Listed entries:
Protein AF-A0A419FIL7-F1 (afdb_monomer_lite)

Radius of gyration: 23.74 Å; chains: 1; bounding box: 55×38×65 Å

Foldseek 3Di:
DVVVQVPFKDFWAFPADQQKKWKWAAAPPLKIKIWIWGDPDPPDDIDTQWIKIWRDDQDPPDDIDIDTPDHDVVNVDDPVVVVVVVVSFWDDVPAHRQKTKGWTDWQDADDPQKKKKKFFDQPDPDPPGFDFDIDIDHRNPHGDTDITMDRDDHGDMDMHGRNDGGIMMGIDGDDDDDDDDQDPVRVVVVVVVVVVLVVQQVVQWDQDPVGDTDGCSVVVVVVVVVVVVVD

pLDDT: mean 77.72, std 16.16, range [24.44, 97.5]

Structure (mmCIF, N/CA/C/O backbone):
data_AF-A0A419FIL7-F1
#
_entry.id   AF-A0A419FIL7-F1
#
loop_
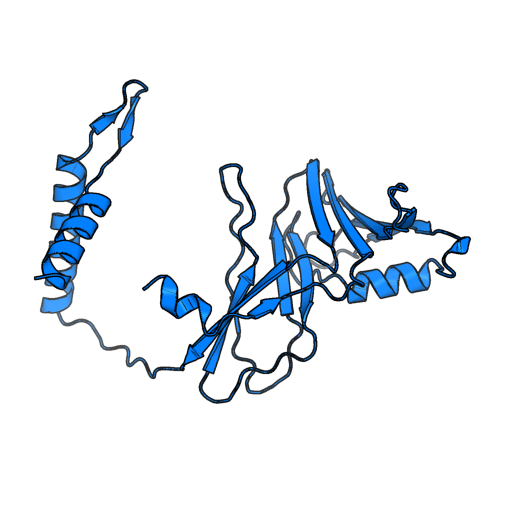
_atom_site.group_PDB
_atom_site.id
_atom_site.type_symbol
_atom_site.label_atom_id
_atom_site.label_alt_id
_atom_site.label_comp_id
_atom_site.label_asym_id
_atom_site.label_entity_id
_atom_site.label_seq_id
_atom_site.pdbx_PDB_ins_code
_atom_site.Cartn_x
_atom_site.Cartn_y
_atom_site.Cartn_z
_atom_site.occupancy
_atom_site.B_iso_or_equiv
_atom_site.auth_seq_id
_atom_site.auth_comp_id
_atom_site.auth_asym_id
_atom_site.auth_atom_id
_atom_site.pdbx_PDB_model_num
ATOM 1 N N . MET A 1 1 ? -3.572 -14.234 23.610 1.00 33.09 1 MET A N 1
ATOM 2 C CA . MET A 1 1 ? -4.364 -13.403 22.669 1.00 33.09 1 MET A CA 1
ATOM 3 C C . MET A 1 1 ? -3.543 -12.623 21.629 1.00 33.09 1 MET A C 1
ATOM 5 O O . MET A 1 1 ? -4.123 -11.826 20.912 1.00 33.09 1 MET A O 1
ATOM 9 N N . VAL A 1 2 ? -2.229 -12.844 21.485 1.00 25.91 2 VAL A N 1
ATOM 10 C CA . VAL A 1 2 ? -1.482 -12.442 20.264 1.00 25.91 2 VAL A CA 1
ATOM 11 C C . VAL A 1 2 ? -1.161 -13.675 19.402 1.00 25.91 2 VAL A C 1
ATOM 13 O O . VAL A 1 2 ? -0.980 -13.562 18.200 1.00 25.91 2 VAL A O 1
ATOM 16 N N . GLU A 1 3 ? -1.185 -14.871 19.998 1.00 24.44 3 GLU A N 1
ATOM 17 C CA . GLU A 1 3 ? -0.854 -16.138 19.330 1.00 24.44 3 GLU A CA 1
ATOM 18 C C . GLU A 1 3 ? -2.000 -16.744 18.498 1.00 24.44 3 GLU A C 1
ATOM 20 O O . GLU A 1 3 ? -1.715 -17.468 17.550 1.00 24.44 3 GLU A O 1
ATOM 25 N N . ASP A 1 4 ? -3.268 -16.396 18.754 1.00 32.81 4 ASP A N 1
ATOM 26 C CA . ASP A 1 4 ? -4.399 -16.888 17.939 1.00 32.81 4 ASP A CA 1
ATOM 27 C C . ASP A 1 4 ? -4.599 -16.110 16.633 1.00 32.81 4 ASP A C 1
ATOM 29 O O . ASP A 1 4 ? -5.090 -16.671 15.657 1.00 32.81 4 ASP A O 1
ATOM 33 N N . ALA A 1 5 ? -4.144 -14.853 16.564 1.00 32.84 5 ALA A N 1
ATOM 34 C CA . ALA A 1 5 ? 
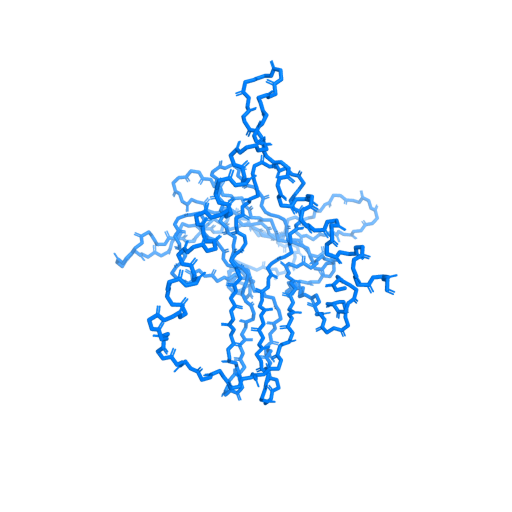-4.224 -14.056 15.340 1.00 32.84 5 ALA A CA 1
ATOM 35 C C . ALA A 1 5 ? -3.395 -14.670 14.195 1.00 32.84 5 ALA A C 1
ATOM 37 O O . ALA A 1 5 ? -3.725 -14.494 13.034 1.00 32.84 5 ALA A O 1
ATOM 38 N N . ASN A 1 6 ? -2.351 -15.450 14.493 1.00 34.44 6 ASN A N 1
ATOM 39 C CA . ASN A 1 6 ? -1.505 -16.059 13.464 1.00 34.44 6 ASN A CA 1
ATOM 40 C C . ASN A 1 6 ? -2.156 -17.230 12.707 1.00 34.44 6 ASN A C 1
ATOM 42 O O . ASN A 1 6 ? -1.598 -17.650 11.697 1.00 34.44 6 ASN A O 1
ATOM 46 N N . ARG A 1 7 ? -3.291 -17.789 13.157 1.00 38.94 7 ARG A N 1
ATOM 47 C CA . ARG A 1 7 ? -3.862 -18.998 12.524 1.00 38.94 7 ARG A CA 1
ATOM 48 C C . ARG A 1 7 ? -4.755 -18.715 11.316 1.00 38.94 7 ARG A C 1
ATOM 50 O O . ARG A 1 7 ? -4.969 -19.630 10.530 1.00 38.94 7 ARG A O 1
ATOM 57 N N . THR A 1 8 ? -5.246 -17.487 11.154 1.00 52.47 8 THR A N 1
ATOM 58 C CA . THR A 1 8 ? -6.170 -17.104 10.069 1.00 52.47 8 THR A CA 1
ATOM 59 C C . THR A 1 8 ? -5.615 -16.029 9.139 1.00 52.47 8 THR A C 1
ATOM 61 O O . THR A 1 8 ? -6.306 -15.616 8.210 1.00 52.47 8 THR A O 1
ATOM 64 N N . ASN A 1 9 ? -4.377 -15.575 9.357 1.00 58.56 9 ASN A N 1
ATOM 65 C CA . ASN A 1 9 ? -3.839 -14.448 8.611 1.00 58.56 9 ASN A CA 1
ATOM 66 C C . ASN A 1 9 ? -3.080 -14.876 7.358 1.00 58.56 9 ASN A C 1
ATOM 68 O O . ASN A 1 9 ? -2.169 -15.701 7.423 1.00 58.56 9 ASN A O 1
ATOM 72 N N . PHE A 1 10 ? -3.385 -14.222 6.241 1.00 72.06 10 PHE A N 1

Prompt: Starting at the line that contains "ATOM 18 C C", write out exactly each line through the last one in the listing above, leaving out the pictures and adding nothing else.

Response below:
ATOM 18 C C . GLU A 1 3 ? -2.000 -16.744 18.498 1.00 24.44 3 GLU A C 1
ATOM 20 O O . GLU A 1 3 ? -1.715 -17.468 17.550 1.00 24.44 3 GLU A O 1
ATOM 25 N N . ASP A 1 4 ? -3.268 -16.396 18.754 1.00 32.81 4 ASP A N 1
ATOM 26 C CA . ASP A 1 4 ? -4.399 -16.888 17.939 1.00 32.81 4 ASP A CA 1
ATOM 27 C C . ASP A 1 4 ? -4.599 -16.110 16.633 1.00 32.81 4 ASP A C 1
ATOM 29 O O . ASP A 1 4 ? -5.090 -16.671 15.657 1.00 32.81 4 ASP A O 1
ATOM 33 N N . ALA A 1 5 ? -4.144 -14.853 16.564 1.00 32.84 5 ALA A N 1
ATOM 34 C CA . ALA A 1 5 ? 
-4.224 -14.056 15.340 1.00 32.84 5 ALA A CA 1
ATOM 35 C C . ALA A 1 5 ? -3.395 -14.670 14.195 1.00 32.84 5 ALA A C 1
ATOM 37 O O . ALA A 1 5 ? -3.725 -14.494 13.034 1.00 32.84 5 ALA A O 1
ATOM 38 N N . ASN A 1 6 ? -2.351 -15.450 14.493 1.00 34.44 6 ASN A N 1
ATOM 39 C CA . ASN A 1 6 ? -1.505 -16.059 13.464 1.00 34.44 6 ASN A CA 1
ATOM 40 C C . ASN A 1 6 ? -2.156 -17.230 12.707 1.00 34.44 6 ASN A C 1
ATOM 42 O O . ASN A 1 6 ? -1.598 -17.650 11.697 1.00 34.44 6 ASN A O 1
ATOM 46 N N . ARG A 1 7 ? -3.291 -17.789 13.157 1.00 38.94 7 ARG A N 1
ATOM 47 C CA . ARG A 1 7 ? -3.862 -18.998 12.524 1.00 38.94 7 ARG A CA 1
ATOM 48 C C . ARG A 1 7 ? -4.755 -18.715 11.316 1.00 38.94 7 ARG A C 1
ATOM 50 O O . ARG A 1 7 ? -4.969 -19.630 10.530 1.00 38.94 7 ARG A O 1
ATOM 57 N N . THR A 1 8 ? -5.246 -17.487 11.154 1.00 52.47 8 THR A N 1
ATOM 58 C CA . THR A 1 8 ? -6.170 -17.104 10.069 1.00 52.47 8 THR A CA 1
ATOM 59 C C . THR A 1 8 ? -5.615 -16.029 9.139 1.00 52.47 8 THR A C 1
ATOM 61 O O . THR A 1 8 ? -6.306 -15.616 8.210 1.00 52.47 8 THR A O 1
ATOM 64 N N . ASN A 1 9 ? -4.377 -15.575 9.357 1.00 58.56 9 ASN A N 1
ATOM 65 C CA . ASN A 1 9 ? -3.839 -14.448 8.611 1.00 58.56 9 ASN A CA 1
ATOM 66 C C . ASN A 1 9 ? -3.080 -14.876 7.358 1.00 58.56 9 ASN A C 1
ATOM 68 O O . ASN A 1 9 ? -2.169 -15.701 7.423 1.00 58.56 9 ASN A O 1
ATOM 72 N N . PHE A 1 10 ? -3.385 -14.222 6.241 1.00 72.06 10 PHE A N 1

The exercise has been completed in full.